Repeat exactly, and only, the lines of the entries below from the one with "ATOM 270 C CA" through the one with "ATOM 291 C C", both ends included.
INFORMATION PROVIDED: Begin
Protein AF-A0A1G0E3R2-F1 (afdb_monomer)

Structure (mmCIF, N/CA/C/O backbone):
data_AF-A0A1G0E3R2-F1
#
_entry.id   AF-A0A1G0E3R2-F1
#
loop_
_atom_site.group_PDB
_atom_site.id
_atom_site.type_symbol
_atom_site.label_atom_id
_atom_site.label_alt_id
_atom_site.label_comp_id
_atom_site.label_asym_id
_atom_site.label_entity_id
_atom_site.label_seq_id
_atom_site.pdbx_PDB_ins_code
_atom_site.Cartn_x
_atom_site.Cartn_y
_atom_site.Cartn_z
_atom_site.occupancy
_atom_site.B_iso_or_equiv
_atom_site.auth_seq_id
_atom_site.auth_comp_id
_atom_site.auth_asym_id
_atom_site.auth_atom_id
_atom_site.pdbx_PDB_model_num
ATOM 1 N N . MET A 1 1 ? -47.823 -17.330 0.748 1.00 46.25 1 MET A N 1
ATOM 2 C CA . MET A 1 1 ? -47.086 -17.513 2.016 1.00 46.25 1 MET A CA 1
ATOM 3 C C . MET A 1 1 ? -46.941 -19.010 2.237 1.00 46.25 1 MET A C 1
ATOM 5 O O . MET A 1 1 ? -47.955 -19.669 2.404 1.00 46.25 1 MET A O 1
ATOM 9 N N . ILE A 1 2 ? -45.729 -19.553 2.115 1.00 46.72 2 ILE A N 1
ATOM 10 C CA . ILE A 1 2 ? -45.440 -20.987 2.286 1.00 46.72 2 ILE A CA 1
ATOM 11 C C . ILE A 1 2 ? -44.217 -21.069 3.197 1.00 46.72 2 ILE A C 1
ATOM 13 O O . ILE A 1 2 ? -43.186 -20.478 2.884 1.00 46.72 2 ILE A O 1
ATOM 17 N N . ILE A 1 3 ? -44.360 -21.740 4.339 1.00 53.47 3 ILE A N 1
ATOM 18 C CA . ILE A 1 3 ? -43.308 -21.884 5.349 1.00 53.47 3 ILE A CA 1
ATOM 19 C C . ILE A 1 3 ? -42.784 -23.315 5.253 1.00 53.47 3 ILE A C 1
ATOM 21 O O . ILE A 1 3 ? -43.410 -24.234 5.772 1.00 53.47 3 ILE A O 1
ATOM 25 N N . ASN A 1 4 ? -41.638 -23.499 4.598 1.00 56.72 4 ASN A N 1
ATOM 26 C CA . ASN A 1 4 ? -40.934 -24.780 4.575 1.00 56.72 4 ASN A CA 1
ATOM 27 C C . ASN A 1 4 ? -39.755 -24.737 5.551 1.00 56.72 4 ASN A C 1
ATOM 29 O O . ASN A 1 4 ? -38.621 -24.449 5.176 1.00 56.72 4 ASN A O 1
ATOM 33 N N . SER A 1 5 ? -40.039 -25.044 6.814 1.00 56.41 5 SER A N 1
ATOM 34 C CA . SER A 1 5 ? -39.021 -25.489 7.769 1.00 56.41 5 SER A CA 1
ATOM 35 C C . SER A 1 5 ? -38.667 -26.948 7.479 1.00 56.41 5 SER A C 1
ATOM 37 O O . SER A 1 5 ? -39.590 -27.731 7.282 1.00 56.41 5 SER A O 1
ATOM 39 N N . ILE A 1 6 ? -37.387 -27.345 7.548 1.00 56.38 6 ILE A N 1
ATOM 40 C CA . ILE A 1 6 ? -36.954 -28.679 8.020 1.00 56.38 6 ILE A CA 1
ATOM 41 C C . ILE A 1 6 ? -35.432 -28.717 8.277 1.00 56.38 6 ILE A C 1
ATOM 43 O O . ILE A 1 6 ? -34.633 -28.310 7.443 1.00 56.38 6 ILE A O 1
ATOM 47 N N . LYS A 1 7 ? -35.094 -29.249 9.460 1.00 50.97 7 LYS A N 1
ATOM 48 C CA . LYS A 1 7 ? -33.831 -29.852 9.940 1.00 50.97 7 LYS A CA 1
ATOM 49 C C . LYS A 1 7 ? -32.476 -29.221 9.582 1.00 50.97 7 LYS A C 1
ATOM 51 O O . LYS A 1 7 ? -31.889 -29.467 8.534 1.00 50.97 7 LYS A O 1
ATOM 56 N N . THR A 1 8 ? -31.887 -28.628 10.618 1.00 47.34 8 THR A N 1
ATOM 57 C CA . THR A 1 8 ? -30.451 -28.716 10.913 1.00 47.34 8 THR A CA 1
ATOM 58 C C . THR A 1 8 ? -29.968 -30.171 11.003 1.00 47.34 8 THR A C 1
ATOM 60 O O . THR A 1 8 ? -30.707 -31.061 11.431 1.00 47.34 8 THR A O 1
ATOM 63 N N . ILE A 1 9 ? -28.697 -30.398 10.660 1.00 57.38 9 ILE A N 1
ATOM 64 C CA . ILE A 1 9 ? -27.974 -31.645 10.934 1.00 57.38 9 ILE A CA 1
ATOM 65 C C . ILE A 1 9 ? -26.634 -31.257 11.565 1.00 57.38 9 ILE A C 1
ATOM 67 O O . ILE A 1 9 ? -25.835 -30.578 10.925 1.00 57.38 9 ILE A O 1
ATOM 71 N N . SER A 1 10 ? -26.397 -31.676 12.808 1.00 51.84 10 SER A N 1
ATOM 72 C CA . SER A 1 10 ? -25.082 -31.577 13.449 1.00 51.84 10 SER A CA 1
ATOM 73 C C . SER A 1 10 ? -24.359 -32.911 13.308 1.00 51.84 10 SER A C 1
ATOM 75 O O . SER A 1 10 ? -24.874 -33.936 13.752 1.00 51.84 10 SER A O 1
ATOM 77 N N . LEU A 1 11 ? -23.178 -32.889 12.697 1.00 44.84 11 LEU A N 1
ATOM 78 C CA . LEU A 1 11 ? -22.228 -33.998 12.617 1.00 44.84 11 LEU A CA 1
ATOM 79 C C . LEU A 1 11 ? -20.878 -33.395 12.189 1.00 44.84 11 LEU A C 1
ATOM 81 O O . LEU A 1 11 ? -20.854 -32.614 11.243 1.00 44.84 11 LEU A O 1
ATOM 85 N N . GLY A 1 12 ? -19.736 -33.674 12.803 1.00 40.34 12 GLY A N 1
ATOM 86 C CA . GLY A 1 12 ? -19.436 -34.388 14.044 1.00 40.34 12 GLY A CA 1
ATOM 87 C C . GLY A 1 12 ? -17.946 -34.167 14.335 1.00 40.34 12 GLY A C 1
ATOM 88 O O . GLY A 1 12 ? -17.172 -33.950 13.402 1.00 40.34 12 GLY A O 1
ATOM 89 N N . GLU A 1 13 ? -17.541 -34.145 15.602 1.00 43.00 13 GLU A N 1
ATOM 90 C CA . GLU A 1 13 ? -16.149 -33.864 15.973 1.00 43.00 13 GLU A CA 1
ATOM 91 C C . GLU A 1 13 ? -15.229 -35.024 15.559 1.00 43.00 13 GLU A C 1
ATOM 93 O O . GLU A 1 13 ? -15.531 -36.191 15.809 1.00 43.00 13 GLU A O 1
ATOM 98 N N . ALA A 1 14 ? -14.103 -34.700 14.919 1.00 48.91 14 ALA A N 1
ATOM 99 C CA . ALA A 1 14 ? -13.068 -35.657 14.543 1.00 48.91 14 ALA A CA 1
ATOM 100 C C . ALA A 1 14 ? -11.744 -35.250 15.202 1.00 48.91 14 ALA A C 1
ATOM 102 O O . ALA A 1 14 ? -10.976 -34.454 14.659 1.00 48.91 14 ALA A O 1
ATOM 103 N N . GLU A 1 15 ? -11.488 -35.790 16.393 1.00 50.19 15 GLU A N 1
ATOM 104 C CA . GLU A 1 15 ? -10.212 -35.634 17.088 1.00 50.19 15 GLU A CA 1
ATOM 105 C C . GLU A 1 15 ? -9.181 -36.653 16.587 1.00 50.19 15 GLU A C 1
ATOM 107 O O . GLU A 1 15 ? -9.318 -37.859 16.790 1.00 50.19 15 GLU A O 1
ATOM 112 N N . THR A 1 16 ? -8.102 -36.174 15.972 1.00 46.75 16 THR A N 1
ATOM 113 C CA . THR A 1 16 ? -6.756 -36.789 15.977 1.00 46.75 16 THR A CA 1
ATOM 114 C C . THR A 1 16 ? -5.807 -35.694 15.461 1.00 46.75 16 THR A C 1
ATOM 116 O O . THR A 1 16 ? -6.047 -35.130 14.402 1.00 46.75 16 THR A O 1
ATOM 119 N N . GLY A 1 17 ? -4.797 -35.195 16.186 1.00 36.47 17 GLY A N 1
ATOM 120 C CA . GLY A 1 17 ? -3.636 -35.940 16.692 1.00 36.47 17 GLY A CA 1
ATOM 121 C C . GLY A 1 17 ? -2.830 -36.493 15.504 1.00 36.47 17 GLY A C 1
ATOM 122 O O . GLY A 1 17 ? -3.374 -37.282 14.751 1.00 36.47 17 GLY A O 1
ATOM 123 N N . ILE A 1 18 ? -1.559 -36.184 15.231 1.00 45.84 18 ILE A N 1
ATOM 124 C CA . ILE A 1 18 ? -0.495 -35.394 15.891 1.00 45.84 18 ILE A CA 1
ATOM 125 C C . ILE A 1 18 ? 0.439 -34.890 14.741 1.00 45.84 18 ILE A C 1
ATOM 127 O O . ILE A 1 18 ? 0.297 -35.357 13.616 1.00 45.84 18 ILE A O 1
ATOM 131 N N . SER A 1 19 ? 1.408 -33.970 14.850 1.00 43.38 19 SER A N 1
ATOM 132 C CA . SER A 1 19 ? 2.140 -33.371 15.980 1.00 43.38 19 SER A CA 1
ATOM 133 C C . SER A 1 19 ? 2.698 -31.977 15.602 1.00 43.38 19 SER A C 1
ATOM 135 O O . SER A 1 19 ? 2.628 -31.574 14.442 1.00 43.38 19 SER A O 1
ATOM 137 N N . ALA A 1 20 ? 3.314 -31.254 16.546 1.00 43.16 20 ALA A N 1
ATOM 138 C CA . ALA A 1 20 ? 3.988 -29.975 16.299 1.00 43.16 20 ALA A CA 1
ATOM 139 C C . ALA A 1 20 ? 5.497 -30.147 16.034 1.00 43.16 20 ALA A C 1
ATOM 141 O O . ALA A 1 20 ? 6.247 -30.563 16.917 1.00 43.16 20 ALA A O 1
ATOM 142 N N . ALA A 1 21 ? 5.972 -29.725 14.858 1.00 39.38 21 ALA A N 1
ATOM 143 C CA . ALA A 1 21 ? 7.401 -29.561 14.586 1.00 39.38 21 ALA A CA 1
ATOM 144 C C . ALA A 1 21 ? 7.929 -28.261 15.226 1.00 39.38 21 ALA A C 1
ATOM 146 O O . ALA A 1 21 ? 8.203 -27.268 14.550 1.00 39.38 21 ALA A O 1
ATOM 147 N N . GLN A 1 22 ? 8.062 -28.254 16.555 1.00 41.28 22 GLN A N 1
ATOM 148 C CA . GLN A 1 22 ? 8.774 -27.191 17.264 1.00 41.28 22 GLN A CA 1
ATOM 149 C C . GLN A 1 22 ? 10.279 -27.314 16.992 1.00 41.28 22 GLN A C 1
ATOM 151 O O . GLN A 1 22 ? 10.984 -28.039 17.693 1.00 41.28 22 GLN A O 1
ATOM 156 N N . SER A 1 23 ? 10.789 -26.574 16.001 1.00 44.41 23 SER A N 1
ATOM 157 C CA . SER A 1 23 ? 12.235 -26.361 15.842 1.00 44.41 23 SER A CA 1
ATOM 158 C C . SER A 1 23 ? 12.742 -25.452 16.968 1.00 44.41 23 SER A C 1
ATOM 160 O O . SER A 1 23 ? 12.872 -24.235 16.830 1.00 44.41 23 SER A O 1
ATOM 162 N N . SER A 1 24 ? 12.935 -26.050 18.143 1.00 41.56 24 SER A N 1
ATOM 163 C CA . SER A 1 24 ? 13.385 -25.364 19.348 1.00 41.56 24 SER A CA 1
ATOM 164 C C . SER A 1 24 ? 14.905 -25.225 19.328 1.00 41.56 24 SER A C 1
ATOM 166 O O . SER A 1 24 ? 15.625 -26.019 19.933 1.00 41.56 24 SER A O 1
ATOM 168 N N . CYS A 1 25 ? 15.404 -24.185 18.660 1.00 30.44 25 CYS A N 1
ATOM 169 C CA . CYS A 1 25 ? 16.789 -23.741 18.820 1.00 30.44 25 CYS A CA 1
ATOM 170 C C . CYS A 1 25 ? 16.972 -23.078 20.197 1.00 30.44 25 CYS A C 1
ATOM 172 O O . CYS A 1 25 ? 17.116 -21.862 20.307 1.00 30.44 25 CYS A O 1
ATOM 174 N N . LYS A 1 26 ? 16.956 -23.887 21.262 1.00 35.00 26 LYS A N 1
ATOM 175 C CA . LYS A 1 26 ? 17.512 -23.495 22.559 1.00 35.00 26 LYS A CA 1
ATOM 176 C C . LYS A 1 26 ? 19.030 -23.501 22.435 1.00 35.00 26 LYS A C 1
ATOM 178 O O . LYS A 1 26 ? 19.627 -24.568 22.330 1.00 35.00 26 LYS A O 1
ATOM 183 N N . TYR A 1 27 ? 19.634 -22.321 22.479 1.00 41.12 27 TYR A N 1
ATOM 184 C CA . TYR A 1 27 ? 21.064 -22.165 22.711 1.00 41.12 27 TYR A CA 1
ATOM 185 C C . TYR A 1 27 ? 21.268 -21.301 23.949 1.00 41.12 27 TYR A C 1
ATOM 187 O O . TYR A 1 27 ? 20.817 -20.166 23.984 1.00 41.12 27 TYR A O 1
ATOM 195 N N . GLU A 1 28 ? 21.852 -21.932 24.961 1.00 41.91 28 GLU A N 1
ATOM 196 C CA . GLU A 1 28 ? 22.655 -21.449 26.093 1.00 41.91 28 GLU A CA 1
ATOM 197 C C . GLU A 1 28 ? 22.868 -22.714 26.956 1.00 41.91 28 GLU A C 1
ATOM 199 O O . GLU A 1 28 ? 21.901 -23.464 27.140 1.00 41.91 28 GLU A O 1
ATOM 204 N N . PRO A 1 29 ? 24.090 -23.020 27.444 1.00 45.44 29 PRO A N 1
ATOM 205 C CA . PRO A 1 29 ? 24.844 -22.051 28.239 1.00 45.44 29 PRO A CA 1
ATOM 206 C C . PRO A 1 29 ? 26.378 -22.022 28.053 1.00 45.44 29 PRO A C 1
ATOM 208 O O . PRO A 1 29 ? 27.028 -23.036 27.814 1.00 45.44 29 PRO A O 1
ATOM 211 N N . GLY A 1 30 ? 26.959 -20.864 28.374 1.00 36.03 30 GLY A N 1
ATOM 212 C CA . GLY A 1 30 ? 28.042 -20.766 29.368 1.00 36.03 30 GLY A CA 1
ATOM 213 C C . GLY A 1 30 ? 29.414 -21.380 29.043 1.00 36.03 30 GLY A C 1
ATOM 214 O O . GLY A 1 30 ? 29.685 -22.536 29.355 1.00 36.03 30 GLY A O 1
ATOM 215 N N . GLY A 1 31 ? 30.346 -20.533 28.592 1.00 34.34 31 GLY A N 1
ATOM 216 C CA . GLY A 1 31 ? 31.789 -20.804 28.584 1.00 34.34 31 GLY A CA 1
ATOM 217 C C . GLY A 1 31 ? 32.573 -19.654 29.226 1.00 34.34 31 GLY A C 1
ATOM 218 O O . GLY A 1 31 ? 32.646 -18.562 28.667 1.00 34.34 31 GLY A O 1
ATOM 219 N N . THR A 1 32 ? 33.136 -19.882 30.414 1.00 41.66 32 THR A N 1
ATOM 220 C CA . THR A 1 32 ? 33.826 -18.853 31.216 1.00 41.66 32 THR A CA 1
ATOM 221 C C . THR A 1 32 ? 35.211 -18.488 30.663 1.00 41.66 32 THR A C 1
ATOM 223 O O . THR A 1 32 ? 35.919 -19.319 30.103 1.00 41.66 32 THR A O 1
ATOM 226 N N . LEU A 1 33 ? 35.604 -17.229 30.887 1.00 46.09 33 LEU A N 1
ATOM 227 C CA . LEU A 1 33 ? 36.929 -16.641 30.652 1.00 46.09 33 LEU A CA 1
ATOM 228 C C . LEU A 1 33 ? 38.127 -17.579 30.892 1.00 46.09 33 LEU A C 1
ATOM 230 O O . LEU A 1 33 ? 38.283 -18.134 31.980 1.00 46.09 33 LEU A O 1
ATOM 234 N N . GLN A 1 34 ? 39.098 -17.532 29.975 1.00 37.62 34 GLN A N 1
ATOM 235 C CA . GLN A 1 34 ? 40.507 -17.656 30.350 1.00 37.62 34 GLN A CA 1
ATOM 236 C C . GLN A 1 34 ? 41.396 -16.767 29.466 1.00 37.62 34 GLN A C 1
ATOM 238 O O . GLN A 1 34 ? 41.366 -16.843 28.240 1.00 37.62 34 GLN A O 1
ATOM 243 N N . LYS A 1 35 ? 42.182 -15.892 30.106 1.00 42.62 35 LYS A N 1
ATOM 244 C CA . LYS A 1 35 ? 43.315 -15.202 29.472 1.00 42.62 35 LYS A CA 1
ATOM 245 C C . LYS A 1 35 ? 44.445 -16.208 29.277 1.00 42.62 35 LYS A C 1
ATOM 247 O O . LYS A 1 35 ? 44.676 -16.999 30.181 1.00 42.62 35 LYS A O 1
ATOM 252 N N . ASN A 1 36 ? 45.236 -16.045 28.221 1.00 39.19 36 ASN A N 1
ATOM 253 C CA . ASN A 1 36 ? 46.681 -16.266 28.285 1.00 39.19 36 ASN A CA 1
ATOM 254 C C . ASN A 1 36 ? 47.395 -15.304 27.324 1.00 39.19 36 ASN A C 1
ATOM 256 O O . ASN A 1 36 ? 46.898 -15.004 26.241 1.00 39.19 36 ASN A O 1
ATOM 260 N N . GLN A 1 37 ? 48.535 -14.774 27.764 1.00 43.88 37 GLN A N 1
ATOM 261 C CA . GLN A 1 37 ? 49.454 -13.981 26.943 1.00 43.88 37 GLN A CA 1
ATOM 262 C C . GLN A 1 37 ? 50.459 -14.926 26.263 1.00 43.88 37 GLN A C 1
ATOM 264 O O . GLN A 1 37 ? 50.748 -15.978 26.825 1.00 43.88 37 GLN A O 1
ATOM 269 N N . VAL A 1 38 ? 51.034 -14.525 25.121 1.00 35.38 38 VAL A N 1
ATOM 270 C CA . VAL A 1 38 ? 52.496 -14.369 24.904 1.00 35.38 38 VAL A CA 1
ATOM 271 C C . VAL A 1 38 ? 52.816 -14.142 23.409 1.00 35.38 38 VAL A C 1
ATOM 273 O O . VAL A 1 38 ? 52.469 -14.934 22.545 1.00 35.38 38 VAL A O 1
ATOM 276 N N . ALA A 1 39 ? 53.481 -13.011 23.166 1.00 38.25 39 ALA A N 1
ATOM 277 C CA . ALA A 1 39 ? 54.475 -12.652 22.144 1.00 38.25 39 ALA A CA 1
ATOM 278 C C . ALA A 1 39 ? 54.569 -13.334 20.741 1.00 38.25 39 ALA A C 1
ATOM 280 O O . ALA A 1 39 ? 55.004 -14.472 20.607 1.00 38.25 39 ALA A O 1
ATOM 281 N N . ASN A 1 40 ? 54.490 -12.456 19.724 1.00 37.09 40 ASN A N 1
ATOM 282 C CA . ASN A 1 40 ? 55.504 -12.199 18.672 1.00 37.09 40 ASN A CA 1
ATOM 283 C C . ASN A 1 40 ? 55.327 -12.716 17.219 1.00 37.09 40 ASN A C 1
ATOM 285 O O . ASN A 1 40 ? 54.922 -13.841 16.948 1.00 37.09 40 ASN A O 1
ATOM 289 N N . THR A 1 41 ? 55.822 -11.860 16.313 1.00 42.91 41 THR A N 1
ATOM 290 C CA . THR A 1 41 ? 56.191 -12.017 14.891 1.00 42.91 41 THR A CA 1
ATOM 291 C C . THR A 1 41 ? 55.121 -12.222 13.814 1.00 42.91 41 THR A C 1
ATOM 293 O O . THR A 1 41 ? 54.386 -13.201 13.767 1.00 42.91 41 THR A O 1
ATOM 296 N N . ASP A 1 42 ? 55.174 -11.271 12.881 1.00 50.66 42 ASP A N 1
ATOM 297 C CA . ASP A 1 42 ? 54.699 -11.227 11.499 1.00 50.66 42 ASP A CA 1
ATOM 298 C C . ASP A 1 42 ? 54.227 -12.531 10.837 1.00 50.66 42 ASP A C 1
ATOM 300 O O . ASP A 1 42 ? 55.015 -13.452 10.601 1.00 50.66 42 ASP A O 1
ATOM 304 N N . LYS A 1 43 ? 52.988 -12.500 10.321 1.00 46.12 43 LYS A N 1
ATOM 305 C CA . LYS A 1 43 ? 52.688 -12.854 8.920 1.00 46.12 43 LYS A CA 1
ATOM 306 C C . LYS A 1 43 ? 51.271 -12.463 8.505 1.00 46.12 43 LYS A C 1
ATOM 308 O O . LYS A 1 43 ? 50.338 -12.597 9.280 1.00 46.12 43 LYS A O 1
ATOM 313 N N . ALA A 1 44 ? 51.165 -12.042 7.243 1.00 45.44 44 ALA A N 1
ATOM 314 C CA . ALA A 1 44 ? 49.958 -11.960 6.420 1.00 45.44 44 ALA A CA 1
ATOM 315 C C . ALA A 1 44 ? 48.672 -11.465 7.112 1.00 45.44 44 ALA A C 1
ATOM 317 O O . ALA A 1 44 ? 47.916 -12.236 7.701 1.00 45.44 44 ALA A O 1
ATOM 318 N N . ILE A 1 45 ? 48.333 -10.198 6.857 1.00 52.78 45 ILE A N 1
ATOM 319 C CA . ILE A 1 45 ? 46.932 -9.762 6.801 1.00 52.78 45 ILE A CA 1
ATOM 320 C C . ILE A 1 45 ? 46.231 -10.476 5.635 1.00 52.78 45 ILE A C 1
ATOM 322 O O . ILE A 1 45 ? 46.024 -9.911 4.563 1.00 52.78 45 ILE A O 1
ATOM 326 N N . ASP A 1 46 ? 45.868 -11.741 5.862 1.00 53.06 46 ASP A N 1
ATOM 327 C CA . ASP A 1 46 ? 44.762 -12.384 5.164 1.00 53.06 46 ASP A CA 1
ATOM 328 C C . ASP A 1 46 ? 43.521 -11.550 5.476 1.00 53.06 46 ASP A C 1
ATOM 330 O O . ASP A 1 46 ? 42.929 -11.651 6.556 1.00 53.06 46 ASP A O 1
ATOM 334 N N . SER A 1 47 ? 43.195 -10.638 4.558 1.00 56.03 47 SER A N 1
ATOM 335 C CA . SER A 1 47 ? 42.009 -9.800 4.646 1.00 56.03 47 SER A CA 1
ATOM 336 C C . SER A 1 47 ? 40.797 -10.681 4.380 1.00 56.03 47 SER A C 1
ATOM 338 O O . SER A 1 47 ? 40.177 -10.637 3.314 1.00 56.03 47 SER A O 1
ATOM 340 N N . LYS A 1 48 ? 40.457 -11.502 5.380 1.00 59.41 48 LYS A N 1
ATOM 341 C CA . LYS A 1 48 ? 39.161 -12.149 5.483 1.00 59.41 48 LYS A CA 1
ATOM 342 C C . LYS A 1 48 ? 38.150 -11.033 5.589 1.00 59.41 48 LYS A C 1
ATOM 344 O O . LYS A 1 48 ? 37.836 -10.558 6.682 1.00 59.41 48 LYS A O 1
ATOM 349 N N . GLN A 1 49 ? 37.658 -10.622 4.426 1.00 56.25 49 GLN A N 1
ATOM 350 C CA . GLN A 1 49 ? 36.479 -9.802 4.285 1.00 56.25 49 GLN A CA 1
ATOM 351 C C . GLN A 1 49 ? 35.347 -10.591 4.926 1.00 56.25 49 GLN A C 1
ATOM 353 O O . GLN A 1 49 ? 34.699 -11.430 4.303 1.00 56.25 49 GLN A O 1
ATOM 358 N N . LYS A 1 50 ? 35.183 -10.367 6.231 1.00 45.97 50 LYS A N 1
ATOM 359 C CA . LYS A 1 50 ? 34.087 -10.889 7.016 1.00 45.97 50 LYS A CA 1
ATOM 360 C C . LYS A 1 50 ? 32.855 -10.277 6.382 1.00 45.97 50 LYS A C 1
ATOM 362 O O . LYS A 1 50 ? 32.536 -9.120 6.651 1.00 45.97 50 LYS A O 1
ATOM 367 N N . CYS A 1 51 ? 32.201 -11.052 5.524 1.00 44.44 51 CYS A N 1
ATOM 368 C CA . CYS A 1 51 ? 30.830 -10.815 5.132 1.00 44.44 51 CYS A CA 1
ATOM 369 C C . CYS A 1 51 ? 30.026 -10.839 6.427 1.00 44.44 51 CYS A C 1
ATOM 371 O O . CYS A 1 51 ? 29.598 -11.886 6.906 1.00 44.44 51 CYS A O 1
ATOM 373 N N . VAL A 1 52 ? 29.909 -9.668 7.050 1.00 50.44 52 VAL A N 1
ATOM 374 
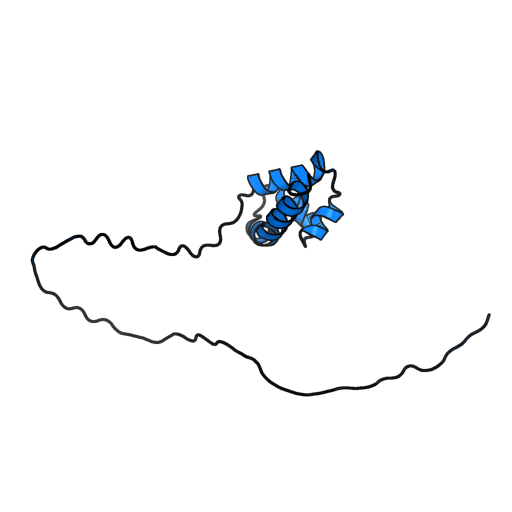C CA . VAL A 1 52 ? 28.879 -9.410 8.032 1.00 50.44 52 VAL A CA 1
ATOM 375 C C . VAL A 1 52 ? 27.606 -9.501 7.218 1.00 50.44 52 VAL A C 1
ATOM 377 O O . VAL A 1 52 ? 27.247 -8.558 6.513 1.00 50.44 52 VAL A O 1
ATOM 380 N N . GLU A 1 53 ? 26.977 -10.673 7.259 1.00 53.66 53 GLU A N 1
ATOM 381 C CA . GLU A 1 53 ? 25.594 -10.829 6.851 1.00 53.66 53 GLU A CA 1
ATOM 382 C C . GLU A 1 53 ? 24.776 -9.888 7.728 1.00 53.66 53 GLU A C 1
ATOM 384 O O . GLU A 1 53 ? 24.353 -10.208 8.838 1.00 53.66 53 GLU A O 1
ATOM 389 N N . SER A 1 54 ? 24.602 -8.671 7.219 1.00 53.44 54 SER A N 1
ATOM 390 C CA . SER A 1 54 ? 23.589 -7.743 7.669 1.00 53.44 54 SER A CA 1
INFORMATION PROVIDED: End
_OUTPUT FOR THIS EXERCISE:_
ATOM 270 C CA . VAL A 1 38 ? 52.496 -14.369 24.904 1.00 35.38 38 VAL A CA 1
ATOM 271 C C . VAL A 1 38 ? 52.816 -14.142 23.409 1.00 35.38 38 VAL A C 1
ATOM 273 O O . VAL A 1 38 ? 52.469 -14.934 22.545 1.00 35.38 38 VAL A O 1
ATOM 276 N N . ALA A 1 39 ? 53.481 -13.011 23.166 1.00 38.25 39 ALA A N 1
ATOM 277 C CA . ALA A 1 39 ? 54.475 -12.652 22.144 1.00 38.25 39 ALA A CA 1
ATOM 278 C C . ALA A 1 39 ? 54.569 -13.334 20.741 1.00 38.25 39 ALA A C 1
ATOM 280 O O . ALA A 1 39 ? 55.004 -14.472 20.607 1.00 38.25 39 ALA A O 1
ATOM 281 N N . ASN A 1 40 ? 54.490 -12.456 19.724 1.00 37.09 40 ASN A N 1
ATOM 282 C CA . ASN A 1 40 ? 55.504 -12.199 18.672 1.00 37.09 40 ASN A CA 1
ATOM 283 C C . ASN A 1 40 ? 55.327 -12.716 17.219 1.00 37.09 40 ASN A C 1
ATOM 285 O O . ASN A 1 40 ? 54.922 -13.841 16.948 1.00 37.09 40 ASN A O 1
ATOM 289 N N . THR A 1 41 ? 55.822 -11.860 16.313 1.00 42.91 41 THR A N 1
ATOM 290 C CA . THR A 1 41 ? 56.191 -12.017 14.891 1.00 42.91 41 THR A CA 1
ATOM 291 C C . THR A 1 41 ? 55.121 -12.222 13.814 1.00 42.91 41 THR A C 1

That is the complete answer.